┌──
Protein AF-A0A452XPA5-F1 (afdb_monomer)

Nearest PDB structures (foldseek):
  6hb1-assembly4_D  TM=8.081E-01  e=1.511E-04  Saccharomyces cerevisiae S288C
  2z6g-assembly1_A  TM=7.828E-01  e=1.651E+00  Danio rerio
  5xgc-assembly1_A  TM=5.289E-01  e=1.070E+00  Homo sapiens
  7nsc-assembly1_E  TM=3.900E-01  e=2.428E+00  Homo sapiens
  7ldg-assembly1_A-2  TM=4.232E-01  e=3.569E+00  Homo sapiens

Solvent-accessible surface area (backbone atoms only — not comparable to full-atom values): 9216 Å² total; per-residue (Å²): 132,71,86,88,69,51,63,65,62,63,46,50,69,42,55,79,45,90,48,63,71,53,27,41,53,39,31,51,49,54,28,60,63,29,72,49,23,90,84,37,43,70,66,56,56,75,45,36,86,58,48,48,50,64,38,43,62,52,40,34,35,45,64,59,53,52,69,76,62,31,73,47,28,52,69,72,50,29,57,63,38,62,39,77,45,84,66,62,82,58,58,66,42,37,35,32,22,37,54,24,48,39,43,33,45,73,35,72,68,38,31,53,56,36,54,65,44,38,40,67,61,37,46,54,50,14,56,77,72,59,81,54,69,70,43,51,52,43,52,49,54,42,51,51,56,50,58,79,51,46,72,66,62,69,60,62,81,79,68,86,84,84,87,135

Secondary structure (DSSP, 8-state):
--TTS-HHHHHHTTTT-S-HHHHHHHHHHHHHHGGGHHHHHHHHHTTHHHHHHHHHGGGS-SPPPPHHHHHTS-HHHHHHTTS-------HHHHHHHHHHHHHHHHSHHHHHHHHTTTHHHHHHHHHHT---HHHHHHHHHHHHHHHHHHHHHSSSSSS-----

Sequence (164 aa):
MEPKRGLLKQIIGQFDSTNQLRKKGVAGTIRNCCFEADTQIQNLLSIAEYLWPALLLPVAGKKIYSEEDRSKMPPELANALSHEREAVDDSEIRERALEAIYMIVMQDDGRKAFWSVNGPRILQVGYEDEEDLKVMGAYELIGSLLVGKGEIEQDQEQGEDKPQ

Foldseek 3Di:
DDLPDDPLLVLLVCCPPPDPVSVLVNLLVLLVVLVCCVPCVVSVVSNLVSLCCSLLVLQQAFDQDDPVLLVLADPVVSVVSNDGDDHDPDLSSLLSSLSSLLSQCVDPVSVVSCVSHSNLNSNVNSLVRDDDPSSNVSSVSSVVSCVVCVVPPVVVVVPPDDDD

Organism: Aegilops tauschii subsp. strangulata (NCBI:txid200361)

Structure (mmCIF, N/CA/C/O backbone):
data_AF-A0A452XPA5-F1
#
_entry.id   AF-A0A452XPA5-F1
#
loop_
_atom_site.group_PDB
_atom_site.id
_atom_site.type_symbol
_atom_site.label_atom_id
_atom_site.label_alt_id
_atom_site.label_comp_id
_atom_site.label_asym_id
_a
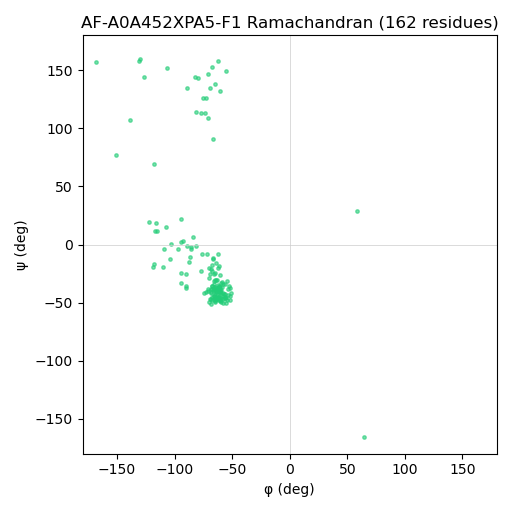tom_site.label_entity_id
_atom_site.label_seq_id
_atom_site.pdbx_PDB_ins_code
_atom_site.Cartn_x
_atom_site.Cartn_y
_atom_site.Cartn_z
_atom_site.occupancy
_atom_site.B_iso_or_equiv
_atom_site.auth_seq_id
_atom_site.auth_comp_id
_atom_site.auth_asym_id
_atom_site.auth_atom_id
_atom_site.pdbx_PDB_model_num
ATOM 1 N N . MET A 1 1 ? -15.079 14.314 5.468 1.00 47.50 1 MET A N 1
ATOM 2 C CA . MET A 1 1 ? -15.287 14.123 4.013 1.00 47.50 1 MET A CA 1
ATOM 3 C C . MET A 1 1 ? -16.666 13.506 3.804 1.00 47.50 1 MET A C 1
ATOM 5 O O . MET A 1 1 ? -16.998 12.592 4.545 1.00 47.50 1 MET A O 1
ATOM 9 N N . GLU A 1 2 ? -17.503 14.017 2.895 1.00 44.09 2 GLU A N 1
ATOM 10 C CA . GLU A 1 2 ? -18.844 13.447 2.681 1.00 44.09 2 GLU A CA 1
ATOM 11 C C . GLU A 1 2 ? -18.770 12.090 1.950 1.00 44.09 2 GLU A C 1
ATOM 13 O O . GLU A 1 2 ? -18.226 12.020 0.846 1.00 44.09 2 GLU A O 1
ATOM 18 N N . PRO A 1 3 ? -19.368 11.020 2.498 1.00 52.53 3 PRO A N 1
ATOM 19 C CA . PRO A 1 3 ? -19.250 9.666 1.951 1.00 52.53 3 PRO A CA 1
ATOM 20 C C . PRO A 1 3 ? -20.020 9.437 0.638 1.00 52.53 3 PRO A C 1
ATOM 22 O O . PRO A 1 3 ? -19.878 8.390 0.015 1.00 52.53 3 PRO A O 1
ATOM 25 N N . LYS A 1 4 ? -20.849 10.390 0.182 1.00 49.28 4 LYS A N 1
ATOM 26 C CA . LYS A 1 4 ? -21.812 10.145 -0.910 1.00 49.28 4 LYS A CA 1
ATOM 27 C C . LYS A 1 4 ? -21.379 10.579 -2.311 1.00 49.28 4 LYS A C 1
ATOM 29 O O . LYS A 1 4 ? -22.097 10.266 -3.257 1.00 49.28 4 LYS A O 1
ATOM 34 N N . ARG A 1 5 ? -20.216 11.218 -2.486 1.00 56.28 5 ARG A N 1
ATOM 35 C CA . ARG A 1 5 ? -19.600 11.488 -3.805 1.00 56.28 5 ARG A CA 1
ATOM 36 C C . ARG A 1 5 ? -18.080 11.539 -3.658 1.00 56.28 5 ARG A C 1
ATOM 38 O O . ARG A 1 5 ? -17.488 12.608 -3.572 1.00 56.28 5 ARG A O 1
ATOM 45 N N . GLY A 1 6 ? -17.463 10.364 -3.550 1.00 67.38 6 GLY A N 1
ATOM 46 C CA . GLY A 1 6 ? -16.046 10.222 -3.218 1.00 67.38 6 GLY A CA 1
ATOM 47 C C . GLY A 1 6 ? -15.122 10.756 -4.311 1.00 67.38 6 GLY A C 1
ATOM 48 O O . GLY A 1 6 ? -14.712 10.008 -5.193 1.00 67.38 6 GLY A O 1
ATOM 49 N N . LEU A 1 7 ? -14.746 12.032 -4.224 1.00 76.44 7 LEU A N 1
ATOM 50 C CA . LEU A 1 7 ? -13.686 12.625 -5.045 1.00 76.44 7 LEU A CA 1
ATOM 51 C C . LEU A 1 7 ? -12.397 11.788 -4.962 1.00 76.44 7 LEU A C 1
ATOM 53 O O . LEU A 1 7 ? -11.741 11.561 -5.972 1.00 76.44 7 LEU A O 1
ATOM 57 N N . LEU A 1 8 ? -12.096 11.239 -3.781 1.00 78.38 8 LEU A N 1
ATOM 58 C CA . LEU A 1 8 ? -10.964 10.337 -3.581 1.00 78.38 8 LEU A CA 1
ATOM 59 C C . LEU A 1 8 ? -11.074 9.060 -4.431 1.00 78.38 8 LEU A C 1
ATOM 61 O O . LEU A 1 8 ? -10.098 8.678 -5.062 1.00 78.38 8 LEU A O 1
ATOM 65 N N . LYS A 1 9 ? -12.268 8.461 -4.553 1.00 80.12 9 LYS A N 1
ATOM 66 C CA . LYS A 1 9 ? -12.505 7.314 -5.449 1.00 80.12 9 LYS A CA 1
ATOM 67 C C . LYS A 1 9 ? -12.226 7.672 -6.914 1.00 80.12 9 LYS A C 1
ATOM 69 O O . LYS A 1 9 ? -11.624 6.885 -7.635 1.00 80.12 9 LYS A O 1
ATOM 74 N N . GLN A 1 10 ? -12.636 8.862 -7.359 1.00 82.06 10 GLN A N 1
ATOM 75 C CA . GLN A 1 10 ? -12.372 9.320 -8.730 1.00 82.06 10 GLN A CA 1
ATOM 76 C C . GLN A 1 10 ? -10.880 9.572 -8.982 1.00 82.06 10 GLN A C 1
ATOM 78 O O . GLN A 1 10 ? -10.377 9.261 -10.061 1.00 82.06 10 GLN A O 1
ATOM 83 N N . ILE A 1 11 ? -10.178 10.114 -7.985 1.00 80.94 11 ILE A N 1
ATOM 84 C CA . ILE A 1 11 ? -8.734 10.364 -8.037 1.00 80.94 11 ILE A CA 1
ATOM 85 C C . ILE A 1 11 ? -7.953 9.045 -8.045 1.00 80.94 11 ILE A C 1
ATOM 87 O O . ILE A 1 11 ? -7.013 8.917 -8.821 1.00 80.94 11 ILE A O 1
ATOM 91 N N . ILE A 1 12 ? -8.365 8.053 -7.250 1.00 81.19 12 ILE A N 1
ATOM 92 C CA . ILE A 1 12 ? -7.737 6.724 -7.206 1.00 81.19 12 ILE A CA 1
ATOM 93 C C . ILE A 1 12 ? -7.719 6.065 -8.590 1.00 81.19 12 ILE A C 1
ATOM 95 O O . ILE A 1 12 ? -6.679 5.572 -9.009 1.00 81.19 12 ILE A O 1
ATOM 99 N N . GLY A 1 13 ? -8.807 6.152 -9.362 1.00 76.94 13 GLY A N 1
ATOM 100 C CA . GLY A 1 13 ? -8.843 5.607 -10.728 1.00 76.94 13 GLY A CA 1
ATOM 101 C C . GLY A 1 13 ? -7.848 6.253 -11.707 1.00 76.94 13 GLY A C 1
ATOM 102 O O . GLY A 1 13 ? -7.701 5.793 -12.832 1.00 76.94 13 GLY A O 1
ATOM 103 N N . GLN A 1 14 ? -7.161 7.334 -11.321 1.00 79.56 14 GLN A N 1
ATOM 104 C CA . GLN A 1 14 ? -6.090 7.936 -12.120 1.00 79.56 14 GLN A CA 1
ATOM 105 C C . GLN A 1 14 ? -4.718 7.290 -11.883 1.00 79.56 14 GLN A C 1
ATOM 107 O O . GLN A 1 14 ? -3.754 7.685 -12.543 1.00 79.56 14 GLN A O 1
ATOM 112 N N . PHE A 1 15 ? -4.611 6.311 -10.981 1.00 71.88 15 PHE A N 1
ATOM 113 C CA . PHE A 1 15 ? -3.363 5.593 -10.716 1.00 71.88 15 PHE A CA 1
ATOM 114 C C . PHE A 1 15 ? -2.877 4.776 -11.934 1.00 71.88 15 PHE A C 1
ATOM 116 O O . PHE A 1 15 ? -1.672 4.617 -12.140 1.00 71.88 15 PHE A O 1
ATOM 123 N N . ASP A 1 16 ? -3.796 4.390 -12.824 1.00 72.81 16 ASP A N 1
ATOM 124 C CA . ASP A 1 16 ? -3.505 3.679 -14.081 1.00 72.81 16 ASP A CA 1
ATOM 125 C C . ASP A 1 16 ? -3.048 4.595 -15.231 1.00 72.81 16 ASP A C 1
ATOM 127 O O . ASP A 1 16 ? -2.736 4.140 -16.331 1.00 72.81 16 ASP A O 1
ATOM 131 N N . SER A 1 17 ? -2.984 5.910 -15.008 1.00 78.06 17 SER A N 1
ATOM 132 C CA . SER A 1 17 ? -2.567 6.880 -16.026 1.00 78.06 17 SER A CA 1
ATOM 133 C C . SER A 1 17 ? -1.139 6.627 -16.511 1.00 78.06 17 SER A C 1
ATOM 135 O O . SER A 1 17 ? -0.218 6.607 -15.709 1.00 78.06 17 SER A O 1
ATOM 137 N N . THR A 1 18 ? -0.892 6.607 -17.822 1.00 80.25 18 THR A N 1
ATOM 138 C CA . THR A 1 18 ? 0.474 6.517 -18.388 1.00 80.25 18 THR A CA 1
ATOM 139 C C . THR A 1 18 ? 1.366 7.723 -18.055 1.00 80.25 18 THR A C 1
ATOM 141 O O . THR A 1 18 ? 2.586 7.662 -18.183 1.00 80.25 18 THR A O 1
ATOM 144 N N . ASN A 1 19 ? 0.776 8.832 -17.600 1.00 86.31 19 ASN A N 1
ATOM 145 C CA . ASN A 1 19 ? 1.499 10.025 -17.172 1.00 86.31 19 ASN A CA 1
ATOM 146 C C . ASN A 1 19 ? 2.023 9.893 -15.727 1.00 86.31 19 ASN A C 1
ATOM 148 O O . ASN A 1 19 ? 1.236 9.907 -14.776 1.00 86.31 19 ASN A O 1
ATOM 152 N N . GLN A 1 20 ? 3.350 9.863 -15.576 1.00 85.12 20 GLN A N 1
ATOM 153 C CA . GLN A 1 20 ? 4.043 9.732 -14.286 1.00 85.12 20 GLN A CA 1
ATOM 154 C C . GLN A 1 20 ? 3.736 10.873 -13.305 1.00 85.12 20 GLN A C 1
ATOM 156 O O . GLN A 1 20 ? 3.487 10.627 -12.126 1.00 85.12 20 GLN A O 1
ATOM 161 N N . LEU A 1 21 ? 3.652 12.121 -13.785 1.00 87.81 21 LEU A N 1
ATOM 162 C CA . LEU A 1 21 ? 3.312 13.272 -12.940 1.00 87.81 21 LEU A CA 1
ATOM 163 C C . LEU A 1 21 ? 1.911 13.123 -12.331 1.00 87.81 21 LEU A C 1
ATOM 165 O O . LEU A 1 21 ? 1.696 13.479 -11.172 1.00 87.81 21 LEU A O 1
ATOM 169 N N . ARG A 1 22 ? 0.962 12.558 -13.090 1.00 88.44 22 ARG A N 1
ATOM 170 C CA . ARG A 1 22 ? -0.384 12.276 -12.579 1.00 88.44 22 ARG A CA 1
ATOM 171 C C . ARG A 1 22 ? -0.355 11.184 -11.514 1.00 88.44 22 ARG A C 1
ATOM 173 O O . ARG A 1 22 ? -0.924 11.406 -10.450 1.00 88.44 22 ARG A O 1
ATOM 180 N N . LYS A 1 23 ? 0.336 10.063 -11.758 1.00 88.88 23 LYS A N 1
ATOM 181 C CA . LYS A 1 23 ? 0.466 8.983 -10.762 1.00 88.88 23 LYS A CA 1
ATOM 182 C C . LYS A 1 23 ? 1.060 9.496 -9.452 1.00 88.88 23 LYS A C 1
ATOM 184 O O . LYS A 1 23 ? 0.515 9.242 -8.384 1.00 88.88 23 LYS A O 1
ATOM 189 N N . LYS A 1 24 ? 2.114 10.307 -9.544 1.00 89.75 24 LYS A N 1
ATOM 190 C CA . LYS A 1 24 ? 2.758 10.947 -8.394 1.00 89.75 24 LYS A CA 1
ATOM 191 C C . LYS A 1 24 ? 1.819 11.879 -7.629 1.00 89.75 24 LYS A C 1
ATOM 193 O O . LYS A 1 24 ? 1.745 11.808 -6.405 1.00 89.75 24 LYS A O 1
ATOM 198 N N . GLY A 1 25 ? 1.057 12.711 -8.342 1.00 91.62 25 GLY A N 1
ATOM 199 C CA . GLY A 1 25 ? 0.039 13.569 -7.730 1.00 91.62 25 GLY A CA 1
ATOM 200 C C . GLY A 1 25 ? -1.055 12.771 -7.015 1.00 91.62 25 GLY A C 1
ATOM 201 O O . GLY A 1 25 ? -1.460 13.132 -5.909 1.00 91.62 25 GLY A O 1
ATOM 202 N N . VAL A 1 26 ? -1.496 11.658 -7.607 1.00 91.38 26 VAL A N 1
ATOM 203 C CA . VAL A 1 26 ? -2.479 10.745 -7.002 1.00 91.38 26 VAL A CA 1
ATOM 204 C C . VAL A 1 26 ? -1.903 10.091 -5.746 1.00 91.38 26 VAL A C 1
ATOM 206 O O . VAL A 1 26 ? -2.533 10.173 -4.694 1.00 91.38 26 VAL A O 1
ATOM 209 N N . ALA A 1 27 ? -0.696 9.523 -5.816 1.00 91.81 27 ALA A N 1
ATOM 210 C CA . ALA A 1 27 ? -0.025 8.891 -4.679 1.00 91.81 27 ALA A CA 1
ATOM 211 C C . ALA A 1 27 ? 0.156 9.870 -3.507 1.00 91.81 27 ALA A C 1
ATOM 213 O O . ALA A 1 27 ? -0.202 9.559 -2.372 1.00 91.81 27 ALA A O 1
ATOM 214 N N . GLY A 1 28 ? 0.615 11.095 -3.788 1.00 93.19 28 GLY A N 1
ATOM 215 C CA . GLY A 1 28 ? 0.717 12.156 -2.785 1.00 93.19 28 GLY A CA 1
ATOM 216 C C . GLY A 1 28 ? -0.640 12.554 -2.194 1.00 93.19 28 GLY A C 1
ATOM 217 O O . GLY A 1 28 ? -0.748 12.765 -0.987 1.00 93.19 28 GLY A O 1
ATOM 218 N N . THR A 1 29 ? -1.694 12.601 -3.014 1.00 93.81 29 THR A N 1
ATOM 219 C CA . THR A 1 29 ? -3.057 12.904 -2.546 1.00 93.81 29 THR A CA 1
ATOM 220 C C . THR A 1 29 ? -3.579 11.819 -1.607 1.00 93.81 29 THR A C 1
ATOM 222 O O . THR A 1 29 ? -4.054 12.141 -0.520 1.00 93.81 29 THR A O 1
ATOM 225 N N . ILE A 1 30 ? -3.445 10.541 -1.983 1.00 93.00 30 ILE A N 1
ATOM 226 C CA . ILE A 1 30 ? -3.869 9.404 -1.150 1.00 93.00 30 ILE A CA 1
ATOM 227 C C . ILE A 1 30 ? -3.100 9.408 0.175 1.00 93.00 30 ILE A C 1
ATOM 229 O O . ILE A 1 30 ? -3.715 9.333 1.240 1.00 93.00 30 ILE A O 1
ATOM 233 N N . ARG A 1 31 ? -1.773 9.576 0.121 1.00 95.62 31 ARG A N 1
ATOM 234 C CA . ARG A 1 31 ? -0.918 9.690 1.310 1.00 95.62 31 ARG A CA 1
ATOM 235 C C . ARG A 1 31 ? -1.387 10.813 2.230 1.00 95.62 31 ARG A C 1
ATOM 237 O O . ARG A 1 31 ? -1.500 10.601 3.431 1.00 95.62 31 ARG A O 1
ATOM 244 N N . ASN A 1 32 ? -1.695 11.991 1.690 1.00 94.75 32 ASN A N 1
ATOM 245 C CA . ASN A 1 32 ? -2.179 13.115 2.494 1.00 94.75 32 ASN A CA 1
ATOM 246 C C . ASN A 1 32 ? -3.531 12.821 3.156 1.00 94.75 32 ASN A C 1
ATOM 248 O O . ASN A 1 32 ? -3.712 13.166 4.319 1.00 94.75 32 ASN A O 1
ATOM 252 N N . CYS A 1 33 ? -4.451 12.141 2.466 1.00 92.44 33 CYS A N 1
ATOM 253 C CA . CYS A 1 33 ? -5.716 11.707 3.066 1.00 92.44 33 CYS A CA 1
ATOM 254 C C . CYS A 1 33 ? -5.519 10.699 4.210 1.00 92.44 33 CYS A C 1
ATOM 256 O O . CYS A 1 33 ? -6.313 10.684 5.146 1.00 92.44 33 CYS A O 1
ATOM 258 N N . CYS A 1 34 ? -4.467 9.880 4.158 1.00 94.88 34 CYS A N 1
ATOM 259 C CA . CYS A 1 34 ? -4.164 8.902 5.203 1.00 94.88 34 CYS A CA 1
ATOM 260 C C . CYS A 1 34 ? -3.539 9.526 6.465 1.00 94.88 34 CYS A C 1
ATOM 262 O O . CYS A 1 34 ? -3.420 8.837 7.472 1.00 94.88 34 CYS A O 1
ATOM 264 N N . PHE A 1 35 ? -3.183 10.817 6.454 1.00 94.06 35 PHE A N 1
ATOM 265 C CA . PHE A 1 35 ? -2.649 11.504 7.637 1.00 94.06 35 PHE A CA 1
ATOM 266 C C . PHE A 1 35 ? -3.655 11.572 8.795 1.00 94.06 35 PHE A C 1
ATOM 268 O O . PHE A 1 35 ? -3.259 11.534 9.953 1.00 94.06 35 PHE A O 1
ATOM 275 N N . GLU A 1 36 ? -4.952 11.616 8.486 1.00 91.62 36 GLU A N 1
ATOM 276 C CA . GLU A 1 36 ? -6.042 11.614 9.473 1.00 91.62 36 GLU A CA 1
ATOM 277 C C . GLU A 1 36 ? -6.590 10.196 9.729 1.00 91.62 36 GLU A C 1
ATOM 279 O O . GLU A 1 36 ? -7.742 10.036 10.134 1.00 91.62 36 GLU A O 1
ATOM 284 N N . ALA A 1 37 ? -5.819 9.137 9.439 1.00 93.88 37 ALA A N 1
ATOM 285 C CA . ALA A 1 37 ? -6.297 7.758 9.574 1.00 93.88 37 ALA A CA 1
ATOM 286 C C . ALA A 1 37 ? -6.755 7.423 11.004 1.00 93.88 37 ALA A C 1
ATOM 288 O O . ALA A 1 37 ? -7.708 6.671 11.163 1.00 93.8
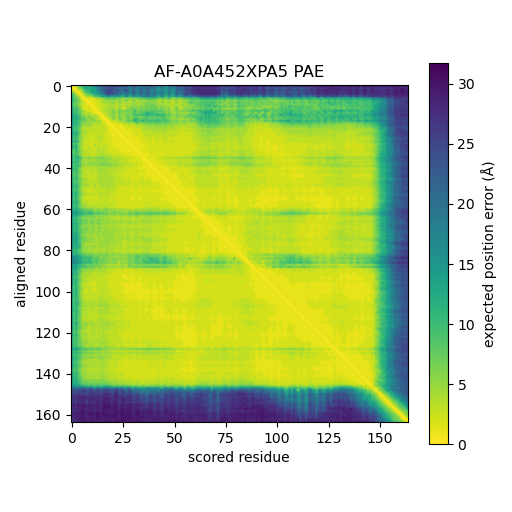8 37 ALA A O 1
ATOM 289 N N . ASP A 1 38 ? -6.149 8.016 12.030 1.00 93.94 38 ASP A N 1
ATOM 290 C CA . ASP A 1 38 ? -6.535 7.852 13.438 1.00 93.94 38 ASP A CA 1
ATOM 291 C C . ASP A 1 38 ? -8.005 8.211 13.729 1.00 93.94 38 ASP A C 1
ATOM 293 O O . ASP A 1 38 ? -8.657 7.571 14.552 1.00 93.94 38 ASP A O 1
ATOM 297 N N . THR A 1 39 ? -8.556 9.196 13.017 1.00 94.69 39 THR A N 1
ATOM 298 C CA . THR A 1 39 ? -9.942 9.665 13.182 1.00 94.69 39 THR A CA 1
ATOM 299 C C . THR A 1 39 ? -10.848 9.304 12.007 1.00 94.69 39 THR A C 1
ATOM 301 O O . THR A 1 39 ? -12.072 9.304 12.146 1.00 94.69 39 THR A O 1
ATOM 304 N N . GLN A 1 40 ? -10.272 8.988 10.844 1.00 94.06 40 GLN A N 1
└──
* [What to work on]
Transcribe, from the records above, the first line and every line after it up to and including the line with "ATOM 2 C CA"; omit pictures.

* [Task solution]
Protein AF-A0A452XPA5-F1 (afdb_monomer)

Nearest PDB structures (foldseek):
  6hb1-assembly4_D  TM=8.081E-01  e=1.511E-04  Saccharomyces cerevisiae S288C
  2z6g-assembly1_A  TM=7.828E-01  e=1.651E+00  Danio rerio
  5xgc-assembly1_A  TM=5.289E-01  e=1.070E+00  Homo sapiens
  7nsc-assembly1_E  TM=3.900E-01  e=2.428E+00  Homo sapiens
  7ldg-assembly1_A-2  TM=4.232E-01  e=3.569E+00  Homo sapiens

Solvent-accessible surface area (backbone atoms only — not comparable to full-atom values): 9216 Å² total; per-residue (Å²): 132,71,86,88,69,51,63,65,62,63,46,50,69,42,55,79,45,90,48,63,71,53,27,41,53,39,31,51,49,54,28,60,63,29,72,49,23,90,84,37,43,70,66,56,56,75,45,36,86,58,48,48,50,64,38,43,62,52,40,34,35,45,64,59,53,52,69,76,62,31,73,47,28,52,69,72,50,29,57,63,38,62,39,77,45,84,66,62,82,58,58,66,42,37,35,32,22,37,54,24,48,39,43,33,45,73,35,72,68,38,31,53,56,36,54,65,44,38,40,67,61,37,46,54,50,14,56,77,72,59,81,54,69,70,43,51,52,43,52,49,54,42,51,51,56,50,58,79,51,46,72,66,62,69,60,62,81,79,68,86,84,84,87,135

Secondary structure (DSSP, 8-state):
--TTS-HHHHHHTTTT-S-HHHHHHHHHHHHHHGGGHHHHHHHHHTTHHHHHHHHHGGGS-SPPPPHHHHHTS-HHHHHHTTS-------HHHHHHHHHHHHHHHHSHHHHHHHHTTTHHHHHHHHHHT---HHHHHHHHHHHHHHHHHHHHHSSSSSS-----

Sequence (164 aa):
MEPKRGLLKQIIGQFDSTNQLRKKGVAGTIRNCCFEADTQIQNLLSIAEYLWPALLLPVAGKKIYSEEDRSKMPPELANALSHEREAVDDSEIRERALEAIYMIVMQDDGRKAFWSVNGPRILQVGYEDEEDLKVMGAYELIGSLLVGKGEIEQDQEQGEDKPQ

Foldseek 3Di:
DDLPDDPLLVLLVCCPPPDPVSVLVNLLVLLVVLVCCVPCVVSVVSNLVSLCCSLLVLQQAFDQDDPVLLVLADPVVSVVSNDGDDHDPDLSSLLSSLSSLLSQCVDPVSVVSCVSHSNLNSNVNSLVRDDDPSSNVSSVSSVVSCVVCVVPPVVVVVPPDDDD

Organism: Aegilops tauschii subsp. strangulata (NCBI:txid200361)

Structure (mmCIF, N/CA/C/O backbone):
data_AF-A0A452XPA5-F1
#
_entry.id   AF-A0A452XPA5-F1
#
loop_
_atom_site.group_PDB
_atom_site.id
_atom_site.type_symbol
_atom_site.label_atom_id
_atom_site.label_alt_id
_atom_site.label_comp_id
_atom_site.label_asym_id
_a
tom_site.label_entity_id
_atom_site.label_seq_id
_atom_site.pdbx_PDB_ins_code
_atom_site.Cartn_x
_atom_site.Cartn_y
_atom_site.Cartn_z
_atom_site.occupancy
_atom_site.B_iso_or_equiv
_atom_site.auth_seq_id
_atom_site.auth_comp_id
_atom_site.auth_asym_id
_atom_site.auth_atom_id
_atom_site.pdbx_PDB_model_num
ATOM 1 N N . MET A 1 1 ? -15.079 14.314 5.468 1.00 47.50 1 MET A N 1
ATOM 2 C CA . MET A 1 1 ? -15.287 14.123 4.013 1.00 47.50 1 MET A CA 1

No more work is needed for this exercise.